Between Desai’s decoration and Advani’s mausoleum lies a stark lesson in Indian politics: on Pakistan, intent rarely survives; perception almost always does. Whether one acts out of Gandhian idealism, strategic naïveté, or a bid for statesmanship, the system judges not by context or nuance but by a single blunt question—“Which side are you on?”
For Indian nationals in public life, gestures linked to Pakistan do not merely adorn a biography or burnish a legacy. They can become the wood and nails of a public crucifixion—or, just as often, the Pakistan chakravyuh itself: a moment that closes in from all sides, leaving a career to be remembered not for decades of labour, but for a few words that were meant to rise above history.
Postscript: How Vajpayee Escaped the “Pakistan Trap”
If anyone in the BJP should have been ensnared by the same Pakistan-centred blowback that crippled Advani, it was Atal Bihari Vajpayee—because he tested the peace track more boldly, more publicly, and earlier. He rode the Delhi–Lahore bus on 19 February 1999, putting his personal authority behind a thaw and signalling that a statesman’s reach could exceed a party’s reflexes.
What followed was the cruelest possible reversal. Within months came the Kargil ingression—an infiltration across the Line of Control into high-altitude positions that gave Pakistan’s forces an initial, illicit advantage on the commanding heights. India paid a heavy price to dislodge them and regain those peaks—an effort measured not merely in operational difficulty but in lives lost in some of the most punishing terrain and conditions in modern warfare. When the fighting ended on 26 July 1999, the political story that emerged was “victory”—Kargil Vijay Diwas. It was astute repackaging, because in a strict territorial sense India did not capture new ground; it reclaimed territory and positions it had held before the infiltration. Yet the reclamation itself, given the cost and complexity, was worthy of national pride—and Vajpayee understood that the country needed a language of honour, not a vocabulary of technicalities.
In a sense, Kargil also rescued Vajpayee from the charge of naïveté that Lahore might otherwise have attracted. A peace initiative betrayed so starkly can either destroy a leader or sanctify him, depending on how the subsequent national response is framed. Vajpayee’s posture—firm in conflict, dignified in intent—allowed him to keep the moral high ground while the armed forces earned the operational one.

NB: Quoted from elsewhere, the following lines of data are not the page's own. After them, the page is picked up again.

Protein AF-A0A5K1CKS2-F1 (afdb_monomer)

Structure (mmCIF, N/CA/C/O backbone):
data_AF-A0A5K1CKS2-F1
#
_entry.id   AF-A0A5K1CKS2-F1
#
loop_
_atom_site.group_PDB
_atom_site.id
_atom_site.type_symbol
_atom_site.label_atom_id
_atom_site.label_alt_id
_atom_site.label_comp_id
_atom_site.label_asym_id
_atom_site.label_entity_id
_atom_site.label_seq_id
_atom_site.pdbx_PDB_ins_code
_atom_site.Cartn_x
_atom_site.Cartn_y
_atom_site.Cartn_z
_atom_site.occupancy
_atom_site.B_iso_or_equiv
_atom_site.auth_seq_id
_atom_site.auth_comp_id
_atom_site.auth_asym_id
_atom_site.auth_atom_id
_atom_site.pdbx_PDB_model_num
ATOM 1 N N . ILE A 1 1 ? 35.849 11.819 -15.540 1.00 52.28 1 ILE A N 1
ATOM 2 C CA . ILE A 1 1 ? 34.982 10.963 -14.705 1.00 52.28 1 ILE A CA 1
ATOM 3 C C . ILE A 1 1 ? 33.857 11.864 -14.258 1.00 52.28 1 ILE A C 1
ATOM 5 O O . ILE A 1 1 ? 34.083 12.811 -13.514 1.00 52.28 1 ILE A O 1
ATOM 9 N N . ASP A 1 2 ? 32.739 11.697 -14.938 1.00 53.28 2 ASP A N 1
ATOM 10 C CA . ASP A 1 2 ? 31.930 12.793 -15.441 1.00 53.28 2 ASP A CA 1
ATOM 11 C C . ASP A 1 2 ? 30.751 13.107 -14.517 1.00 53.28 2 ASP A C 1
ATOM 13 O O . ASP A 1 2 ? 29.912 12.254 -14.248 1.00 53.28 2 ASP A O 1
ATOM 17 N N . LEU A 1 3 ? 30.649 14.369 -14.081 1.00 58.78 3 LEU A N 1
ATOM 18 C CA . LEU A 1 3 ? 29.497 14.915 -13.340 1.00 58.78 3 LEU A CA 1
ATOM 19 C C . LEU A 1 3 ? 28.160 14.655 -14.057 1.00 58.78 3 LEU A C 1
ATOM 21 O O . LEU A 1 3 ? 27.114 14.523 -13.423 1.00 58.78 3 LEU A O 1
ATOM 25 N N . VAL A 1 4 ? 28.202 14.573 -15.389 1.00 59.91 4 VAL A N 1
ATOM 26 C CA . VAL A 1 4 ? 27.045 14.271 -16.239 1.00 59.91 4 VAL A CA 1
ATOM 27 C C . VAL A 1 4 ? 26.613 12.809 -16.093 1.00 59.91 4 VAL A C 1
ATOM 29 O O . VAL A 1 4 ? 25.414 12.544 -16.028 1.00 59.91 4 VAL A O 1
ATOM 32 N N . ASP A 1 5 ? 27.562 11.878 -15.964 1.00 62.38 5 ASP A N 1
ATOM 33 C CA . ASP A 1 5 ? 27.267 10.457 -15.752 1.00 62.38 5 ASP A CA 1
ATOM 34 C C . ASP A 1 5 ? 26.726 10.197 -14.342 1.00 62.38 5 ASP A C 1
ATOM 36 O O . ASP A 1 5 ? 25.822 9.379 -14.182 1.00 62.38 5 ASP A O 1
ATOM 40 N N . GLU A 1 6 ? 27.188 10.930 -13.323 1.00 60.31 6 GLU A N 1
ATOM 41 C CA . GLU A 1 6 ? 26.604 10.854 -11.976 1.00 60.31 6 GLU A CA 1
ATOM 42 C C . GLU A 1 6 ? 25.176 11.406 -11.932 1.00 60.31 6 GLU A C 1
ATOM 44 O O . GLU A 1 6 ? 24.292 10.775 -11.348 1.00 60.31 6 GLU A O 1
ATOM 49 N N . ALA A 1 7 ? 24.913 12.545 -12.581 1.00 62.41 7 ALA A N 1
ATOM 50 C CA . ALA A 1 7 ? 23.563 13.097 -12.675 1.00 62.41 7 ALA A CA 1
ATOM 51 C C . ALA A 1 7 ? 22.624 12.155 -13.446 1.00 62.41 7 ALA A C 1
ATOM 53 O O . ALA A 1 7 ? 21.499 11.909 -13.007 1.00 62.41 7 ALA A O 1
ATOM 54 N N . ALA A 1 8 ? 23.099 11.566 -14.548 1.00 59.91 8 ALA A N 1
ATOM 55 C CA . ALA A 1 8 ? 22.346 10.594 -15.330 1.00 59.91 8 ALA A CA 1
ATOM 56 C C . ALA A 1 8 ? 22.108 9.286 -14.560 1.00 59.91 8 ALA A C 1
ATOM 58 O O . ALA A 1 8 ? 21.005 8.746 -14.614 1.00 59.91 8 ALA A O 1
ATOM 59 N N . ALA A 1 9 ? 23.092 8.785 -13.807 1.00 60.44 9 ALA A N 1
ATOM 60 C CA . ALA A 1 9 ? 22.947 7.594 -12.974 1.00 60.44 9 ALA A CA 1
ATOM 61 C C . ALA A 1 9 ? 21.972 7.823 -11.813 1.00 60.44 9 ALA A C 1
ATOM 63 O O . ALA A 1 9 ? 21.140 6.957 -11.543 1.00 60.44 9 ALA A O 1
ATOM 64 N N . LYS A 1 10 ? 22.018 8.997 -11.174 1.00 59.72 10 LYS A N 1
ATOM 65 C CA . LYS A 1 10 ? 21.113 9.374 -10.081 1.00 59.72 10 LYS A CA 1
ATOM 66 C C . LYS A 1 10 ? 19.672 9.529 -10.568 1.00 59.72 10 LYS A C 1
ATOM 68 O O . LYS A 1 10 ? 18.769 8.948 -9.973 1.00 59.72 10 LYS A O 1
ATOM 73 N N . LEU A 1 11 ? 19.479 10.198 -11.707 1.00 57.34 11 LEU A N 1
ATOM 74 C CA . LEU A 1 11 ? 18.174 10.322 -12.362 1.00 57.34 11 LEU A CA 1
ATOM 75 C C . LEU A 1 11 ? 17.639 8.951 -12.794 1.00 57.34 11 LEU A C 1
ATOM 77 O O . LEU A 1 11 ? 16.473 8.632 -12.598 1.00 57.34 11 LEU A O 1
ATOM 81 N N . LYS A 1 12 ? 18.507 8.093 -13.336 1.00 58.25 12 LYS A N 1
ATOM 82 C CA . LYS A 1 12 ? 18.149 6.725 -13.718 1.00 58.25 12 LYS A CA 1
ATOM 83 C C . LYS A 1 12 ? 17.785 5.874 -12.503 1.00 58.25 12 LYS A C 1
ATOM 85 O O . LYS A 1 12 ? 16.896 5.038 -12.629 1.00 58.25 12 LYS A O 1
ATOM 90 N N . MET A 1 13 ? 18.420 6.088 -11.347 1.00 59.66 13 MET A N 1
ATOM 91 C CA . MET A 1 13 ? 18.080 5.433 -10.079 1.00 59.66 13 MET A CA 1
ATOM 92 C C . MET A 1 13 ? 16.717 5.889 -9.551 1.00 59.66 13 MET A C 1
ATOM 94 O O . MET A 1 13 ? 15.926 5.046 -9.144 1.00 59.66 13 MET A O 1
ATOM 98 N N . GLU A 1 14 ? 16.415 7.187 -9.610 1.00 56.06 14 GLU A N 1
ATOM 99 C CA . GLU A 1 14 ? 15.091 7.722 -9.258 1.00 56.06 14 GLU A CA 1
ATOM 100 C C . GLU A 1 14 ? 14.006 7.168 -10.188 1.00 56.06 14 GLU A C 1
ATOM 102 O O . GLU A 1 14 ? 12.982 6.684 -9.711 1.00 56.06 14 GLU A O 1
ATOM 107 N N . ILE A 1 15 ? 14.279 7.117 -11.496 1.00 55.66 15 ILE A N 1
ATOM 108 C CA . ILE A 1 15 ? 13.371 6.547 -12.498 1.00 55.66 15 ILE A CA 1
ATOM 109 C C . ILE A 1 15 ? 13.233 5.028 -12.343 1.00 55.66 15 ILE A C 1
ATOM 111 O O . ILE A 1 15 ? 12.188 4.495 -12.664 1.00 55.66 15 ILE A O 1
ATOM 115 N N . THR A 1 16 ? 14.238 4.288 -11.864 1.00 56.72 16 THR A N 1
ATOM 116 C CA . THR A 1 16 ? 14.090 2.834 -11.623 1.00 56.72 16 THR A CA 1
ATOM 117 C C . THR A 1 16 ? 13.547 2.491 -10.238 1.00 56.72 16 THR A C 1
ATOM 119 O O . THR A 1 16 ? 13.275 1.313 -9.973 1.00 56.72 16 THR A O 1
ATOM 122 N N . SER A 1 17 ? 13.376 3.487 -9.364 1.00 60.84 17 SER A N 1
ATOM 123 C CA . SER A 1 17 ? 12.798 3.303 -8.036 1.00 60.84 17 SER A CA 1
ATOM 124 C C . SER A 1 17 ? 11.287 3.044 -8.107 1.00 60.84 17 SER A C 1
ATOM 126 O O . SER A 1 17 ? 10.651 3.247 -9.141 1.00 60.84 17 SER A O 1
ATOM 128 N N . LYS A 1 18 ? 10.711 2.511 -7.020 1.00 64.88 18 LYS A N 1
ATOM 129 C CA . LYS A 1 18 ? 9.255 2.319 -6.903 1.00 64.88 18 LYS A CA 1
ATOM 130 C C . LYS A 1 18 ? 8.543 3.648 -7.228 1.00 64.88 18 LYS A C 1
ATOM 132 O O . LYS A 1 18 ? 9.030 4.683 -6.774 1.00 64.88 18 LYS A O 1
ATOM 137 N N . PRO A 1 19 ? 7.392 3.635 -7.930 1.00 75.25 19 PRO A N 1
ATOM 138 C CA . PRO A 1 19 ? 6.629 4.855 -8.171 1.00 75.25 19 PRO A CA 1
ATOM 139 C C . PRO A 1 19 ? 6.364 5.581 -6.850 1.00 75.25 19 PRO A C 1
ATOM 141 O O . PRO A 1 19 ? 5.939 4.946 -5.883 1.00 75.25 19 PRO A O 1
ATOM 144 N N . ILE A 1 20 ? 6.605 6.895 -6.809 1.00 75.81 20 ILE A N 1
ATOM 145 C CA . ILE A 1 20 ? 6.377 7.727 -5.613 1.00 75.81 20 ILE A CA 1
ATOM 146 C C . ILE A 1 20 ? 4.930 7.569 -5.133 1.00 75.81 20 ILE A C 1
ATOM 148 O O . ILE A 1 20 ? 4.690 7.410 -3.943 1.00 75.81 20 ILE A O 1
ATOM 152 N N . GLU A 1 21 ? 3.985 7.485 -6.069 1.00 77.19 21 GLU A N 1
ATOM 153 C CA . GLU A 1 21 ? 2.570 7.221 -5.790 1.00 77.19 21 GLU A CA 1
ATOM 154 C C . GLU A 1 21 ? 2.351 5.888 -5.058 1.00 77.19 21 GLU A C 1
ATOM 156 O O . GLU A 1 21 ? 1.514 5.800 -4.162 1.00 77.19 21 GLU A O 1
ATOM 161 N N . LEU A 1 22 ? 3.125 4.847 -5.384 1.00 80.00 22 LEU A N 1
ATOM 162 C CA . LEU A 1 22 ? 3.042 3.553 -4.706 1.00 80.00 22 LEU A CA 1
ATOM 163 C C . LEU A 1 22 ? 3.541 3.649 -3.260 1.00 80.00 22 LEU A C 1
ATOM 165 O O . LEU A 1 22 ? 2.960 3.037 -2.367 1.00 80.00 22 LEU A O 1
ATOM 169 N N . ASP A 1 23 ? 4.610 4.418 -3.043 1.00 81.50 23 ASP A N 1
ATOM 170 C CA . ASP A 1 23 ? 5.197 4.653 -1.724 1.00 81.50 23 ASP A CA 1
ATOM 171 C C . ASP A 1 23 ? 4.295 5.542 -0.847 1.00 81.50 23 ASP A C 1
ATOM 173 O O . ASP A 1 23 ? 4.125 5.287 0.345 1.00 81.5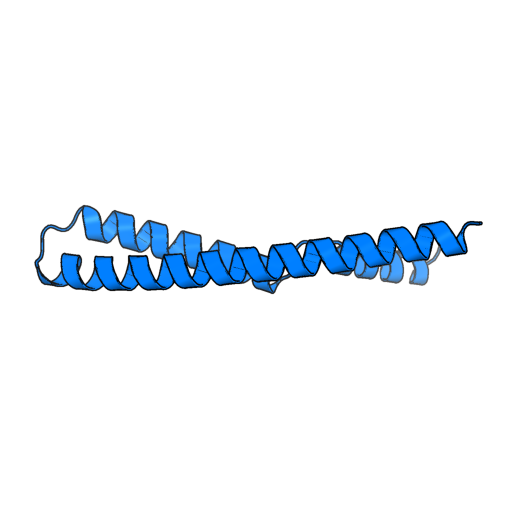0 23 ASP A O 1
ATOM 177 N N . GLU A 1 24 ? 3.640 6.545 -1.436 1.00 84.44 24 GLU A N 1
ATOM 178 C CA . GLU A 1 24 ? 2.614 7.350 -0.766 1.00 84.44 24 GLU A CA 1
ATOM 179 C C . GLU A 1 24 ? 1.411 6.500 -0.346 1.00 84.44 24 GLU A C 1
ATOM 181 O O . GLU A 1 24 ? 0.940 6.617 0.790 1.00 84.44 24 GLU A O 1
ATOM 186 N N . ILE A 1 25 ? 0.947 5.604 -1.225 1.00 85.88 25 ILE A N 1
ATOM 187 C CA . ILE A 1 25 ? -0.127 4.663 -0.902 1.00 85.88 25 ILE A CA 1
ATOM 188 C C . ILE A 1 25 ? 0.312 3.700 0.207 1.00 85.88 25 ILE A C 1
ATOM 190 O O . ILE A 1 25 ? -0.449 3.509 1.154 1.00 85.88 25 ILE A O 1
ATOM 194 N N . ASP A 1 26 ? 1.527 3.144 0.148 1.00 82.38 26 ASP A N 1
ATOM 195 C CA . ASP A 1 26 ? 2.078 2.265 1.193 1.00 82.38 26 ASP A CA 1
ATOM 196 C C . ASP A 1 26 ? 2.078 2.970 2.567 1.00 82.38 26 ASP A C 1
ATOM 198 O O . ASP A 1 26 ? 1.607 2.416 3.566 1.00 82.38 26 ASP A O 1
ATOM 202 N N . ARG A 1 27 ? 2.524 4.233 2.629 1.00 88.69 27 ARG A N 1
ATOM 203 C CA . ARG A 1 27 ? 2.497 5.032 3.871 1.00 88.69 27 ARG A CA 1
ATOM 204 C C . ARG A 1 27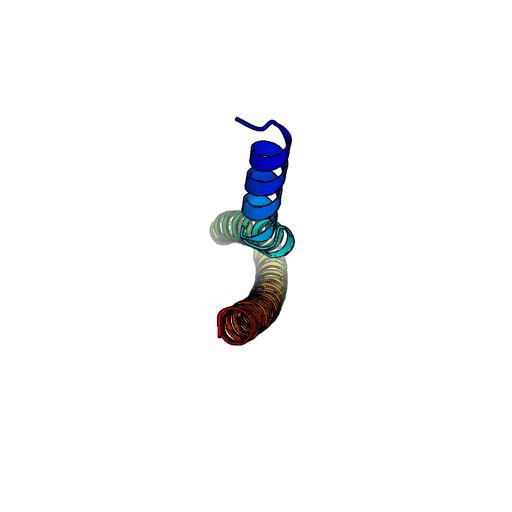 ? 1.077 5.321 4.351 1.00 88.69 27 ARG A C 1
ATOM 206 O O . ARG A 1 27 ? 0.820 5.271 5.556 1.00 88.69 27 ARG A O 1
ATOM 213 N N . ALA A 1 28 ? 0.160 5.635 3.437 1.00 87.56 28 ALA A N 1
ATOM 214 C CA . ALA A 1 28 ? -1.239 5.883 3.770 1.00 87.56 28 ALA A CA 1
ATOM 215 C C . ALA A 1 28 ? -1.908 4.621 4.336 1.00 87.56 28 ALA A C 1
ATOM 217 O O . ALA A 1 28 ? -2.535 4.684 5.392 1.00 87.56 28 ALA A O 1
ATOM 218 N N . VAL A 1 29 ? -1.704 3.469 3.690 1.00 87.81 29 VAL A N 1
ATOM 219 C CA . VAL A 1 29 ? -2.176 2.152 4.143 1.00 87.81 29 VAL A CA 1
ATOM 220 C C . VAL A 1 29 ? -1.664 1.855 5.550 1.00 87.81 29 VAL A C 1
ATOM 222 O O . VAL A 1 29 ? -2.464 1.529 6.424 1.00 87.81 29 VAL A O 1
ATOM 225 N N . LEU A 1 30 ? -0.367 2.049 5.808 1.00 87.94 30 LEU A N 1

His next brush with the same peril came with the Agra Summit in July 2001. It collapsed without a joint declaration, and that failure—ironically—helped protect him domestically. Had the summit produced an agreement visibly shaped by concessions, it might have become a noose in the ideological arena, especially in a party ecosystem where “softness” towards Pakistan can be weaponised as betrayal. But history unfolded differently: Agra failed, and therefore no “sell-out” narrative could attach itself to Vajpayee in the way it attached itself to others for far less.

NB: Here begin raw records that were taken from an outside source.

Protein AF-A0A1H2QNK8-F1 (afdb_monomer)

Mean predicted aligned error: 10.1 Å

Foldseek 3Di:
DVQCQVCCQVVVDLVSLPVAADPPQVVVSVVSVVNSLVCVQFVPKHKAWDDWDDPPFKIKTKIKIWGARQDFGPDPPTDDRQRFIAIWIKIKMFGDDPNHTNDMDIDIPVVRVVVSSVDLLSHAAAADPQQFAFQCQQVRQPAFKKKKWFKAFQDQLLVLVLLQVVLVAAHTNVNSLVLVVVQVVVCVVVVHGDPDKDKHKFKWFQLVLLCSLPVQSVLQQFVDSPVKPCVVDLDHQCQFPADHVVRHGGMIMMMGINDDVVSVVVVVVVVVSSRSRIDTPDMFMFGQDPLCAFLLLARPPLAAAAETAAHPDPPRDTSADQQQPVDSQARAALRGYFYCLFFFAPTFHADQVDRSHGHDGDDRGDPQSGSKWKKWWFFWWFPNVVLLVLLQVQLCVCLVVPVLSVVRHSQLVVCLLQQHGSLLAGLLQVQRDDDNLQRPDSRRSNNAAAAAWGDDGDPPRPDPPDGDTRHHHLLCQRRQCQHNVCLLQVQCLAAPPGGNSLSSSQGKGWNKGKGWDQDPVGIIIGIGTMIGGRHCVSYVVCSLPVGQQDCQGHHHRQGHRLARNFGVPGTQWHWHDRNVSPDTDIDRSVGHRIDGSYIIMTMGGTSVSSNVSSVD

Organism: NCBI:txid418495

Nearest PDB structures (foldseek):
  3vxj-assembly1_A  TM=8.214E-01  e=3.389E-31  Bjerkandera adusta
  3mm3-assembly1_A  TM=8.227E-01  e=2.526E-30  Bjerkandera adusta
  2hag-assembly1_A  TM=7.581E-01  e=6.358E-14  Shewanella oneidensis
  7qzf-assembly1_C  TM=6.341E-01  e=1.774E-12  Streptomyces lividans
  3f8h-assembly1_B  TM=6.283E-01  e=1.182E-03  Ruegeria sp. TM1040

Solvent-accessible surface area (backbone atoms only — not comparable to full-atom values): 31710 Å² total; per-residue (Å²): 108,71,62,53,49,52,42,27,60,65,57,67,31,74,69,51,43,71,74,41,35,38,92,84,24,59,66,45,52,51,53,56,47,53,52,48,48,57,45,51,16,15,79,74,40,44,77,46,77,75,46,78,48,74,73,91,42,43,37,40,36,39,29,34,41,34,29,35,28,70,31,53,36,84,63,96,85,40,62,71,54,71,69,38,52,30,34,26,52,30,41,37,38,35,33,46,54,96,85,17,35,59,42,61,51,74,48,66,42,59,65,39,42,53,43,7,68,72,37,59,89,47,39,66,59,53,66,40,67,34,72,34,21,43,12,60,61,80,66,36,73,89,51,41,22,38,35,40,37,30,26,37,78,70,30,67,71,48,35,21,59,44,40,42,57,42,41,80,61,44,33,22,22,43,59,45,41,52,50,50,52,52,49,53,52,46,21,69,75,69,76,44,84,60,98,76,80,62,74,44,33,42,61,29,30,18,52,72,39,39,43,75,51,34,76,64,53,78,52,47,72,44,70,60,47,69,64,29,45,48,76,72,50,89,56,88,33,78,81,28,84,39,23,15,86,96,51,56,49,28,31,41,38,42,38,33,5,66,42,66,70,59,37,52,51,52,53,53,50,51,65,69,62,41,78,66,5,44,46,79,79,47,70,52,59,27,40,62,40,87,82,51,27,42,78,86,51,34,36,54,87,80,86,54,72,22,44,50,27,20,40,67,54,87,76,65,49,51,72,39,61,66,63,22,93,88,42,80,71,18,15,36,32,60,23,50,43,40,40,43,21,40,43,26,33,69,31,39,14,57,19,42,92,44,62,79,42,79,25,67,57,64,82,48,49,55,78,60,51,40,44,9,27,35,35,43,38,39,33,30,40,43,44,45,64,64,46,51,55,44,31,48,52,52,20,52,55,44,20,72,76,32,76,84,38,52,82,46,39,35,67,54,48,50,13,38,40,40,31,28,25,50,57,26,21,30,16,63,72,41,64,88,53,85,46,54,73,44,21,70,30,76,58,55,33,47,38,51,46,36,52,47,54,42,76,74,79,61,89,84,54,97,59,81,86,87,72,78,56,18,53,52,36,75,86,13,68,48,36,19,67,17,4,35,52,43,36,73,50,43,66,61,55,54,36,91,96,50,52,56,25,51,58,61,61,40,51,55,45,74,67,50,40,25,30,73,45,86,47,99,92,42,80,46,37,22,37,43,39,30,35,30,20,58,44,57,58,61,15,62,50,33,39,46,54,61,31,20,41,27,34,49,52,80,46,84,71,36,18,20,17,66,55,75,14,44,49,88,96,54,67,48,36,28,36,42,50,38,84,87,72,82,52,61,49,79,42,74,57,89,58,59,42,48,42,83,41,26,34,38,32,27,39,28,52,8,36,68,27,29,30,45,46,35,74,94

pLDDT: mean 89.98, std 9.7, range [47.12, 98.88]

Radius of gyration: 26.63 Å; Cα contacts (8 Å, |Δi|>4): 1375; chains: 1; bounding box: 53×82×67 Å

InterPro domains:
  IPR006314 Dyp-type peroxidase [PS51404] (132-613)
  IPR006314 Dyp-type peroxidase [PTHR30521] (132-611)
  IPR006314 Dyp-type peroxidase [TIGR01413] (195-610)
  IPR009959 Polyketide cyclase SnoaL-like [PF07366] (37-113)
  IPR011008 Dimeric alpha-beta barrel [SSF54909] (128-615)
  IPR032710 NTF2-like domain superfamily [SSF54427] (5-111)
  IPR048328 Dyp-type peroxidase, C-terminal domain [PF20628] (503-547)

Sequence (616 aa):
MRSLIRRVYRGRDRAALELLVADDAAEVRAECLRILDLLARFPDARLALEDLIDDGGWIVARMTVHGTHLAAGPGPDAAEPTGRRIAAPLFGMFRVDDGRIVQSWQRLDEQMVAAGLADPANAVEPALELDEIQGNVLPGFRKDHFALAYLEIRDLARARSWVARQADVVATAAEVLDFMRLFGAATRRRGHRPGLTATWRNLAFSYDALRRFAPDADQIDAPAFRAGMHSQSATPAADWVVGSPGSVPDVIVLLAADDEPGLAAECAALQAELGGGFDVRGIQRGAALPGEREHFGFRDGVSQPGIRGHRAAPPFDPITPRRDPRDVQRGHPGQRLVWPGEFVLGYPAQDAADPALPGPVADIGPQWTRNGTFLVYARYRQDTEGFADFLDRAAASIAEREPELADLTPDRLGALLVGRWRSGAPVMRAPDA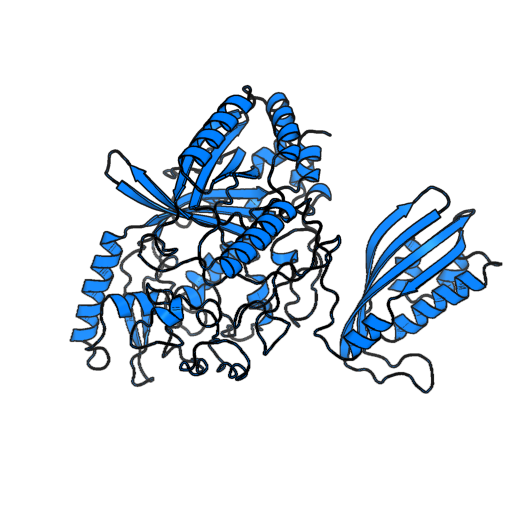DVPELGENGRLNNDFAYQQATAPLPASAACPVGHPPAPADPAGLRCPLGSHIRKAYLRDDTPSGVVVGDVQLHRMLRRGIPYTDETPAGVERGLLFLSYQVSIERQFEFVLQQWLRNPSLRVPGEGVDPLLGVVPGGPTTVRIPVRDGGRAVEVDLERSWAELTGGGYFFVPSVSALHYLAGR

Secondary structure (DSSP, 8-state):
-HHIIIIIIITT-STTHHHHB-TT-HHHHHHHHHHHHHHHT-TT-EEEEEEEEE-SSEEEEEEEEEEE--SPPSSTTPPP----EEEEEEEEEEEEETTEEEEEEEEE-HHHHHHHHH-GGG--PPEE-TTTSBTTTTT----SEEEEEEEEES-HHHHHHHHHHHTTTSPBHHHHHHHHHHHHHHHHHHSS--S---EEEEEEE-HHHHHHH-GGGGG---HHHHH-GGGG-SS--TT-SB--TT---SEEEEEEESSHHHHHHHHHHHHHHTTTSEEEEEEEEEEPBTTTB-TTS-B-S---PEEP-EESSSS--BSS----TT-TTBSSTT-BEE-GGGTSTTSEEE-SS-TTSEEEEP--S-GGGTT-EEEEEEEEEE-HHHHHHHHHHHHHHHHHH-GGGTT--HHHHHHHHHSB-TTS-BTTT-SSS--HHHHH-TTTTT---SSSPPPPPPTTS---TT-PPPPP-TT-SSS-TT-HHHHH--TT-PPTT--HHHHHTT--EE--EEEEEEETTEEEEEEEEEEEES-TIIIIIHIIIIIIS-TTSSSTT-B--TTTT--TTS--EEEEE-TTSS-EEEEE--S-SEEEEEEEEEEE--HHHHHHHTT-

Structure (mmCIF, N/CA/C/O backbone):
data_AF-A0A1H2QNK8-F1
#
_entry.id   AF-A0A1H2QNK8-F1
#
loop_
_atom_site.group_PDB
_atom_site.id
_atom_site.type_symbol
_atom_site.label_atom_id
_atom_site.label_alt_id
_atom_site.label_comp_id
_atom_site.label_asym_id
_atom_site.label_entity_id
_atom_site.label_seq_id
_atom_site.pdbx_PDB_ins_code
_atom_site.Cartn_x
_atom_site.Cartn_y
_atom_site.Cartn_z
_atom_site.occupancy
_atom_site.B_iso_or_equiv
_atom_site.auth_seq_id
_atom_site.auth_comp_id
_atom_site.auth_asym_id
_atom_site.auth_atom_id
_atom_site.pdbx_PDB_model_num
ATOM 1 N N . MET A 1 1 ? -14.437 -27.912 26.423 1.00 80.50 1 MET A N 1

That is the core reason Vajpayee survived the Pakistan machinations that damaged so many careers. Lahore established intent; Kargil demonstrated resolve; Agra avoided the optics of concession. He carried the burdens of outreach, betrayal, and war—yet remained a BJP icon even after the unexpected loss in the 2004 general elections. He retained that stature until his death on 16 August 2018, a rare case of a leader whose Pakistan gambits did not become a crucifixion, but instead were absorbed into a legacy of measured statesmanship and national fortitude.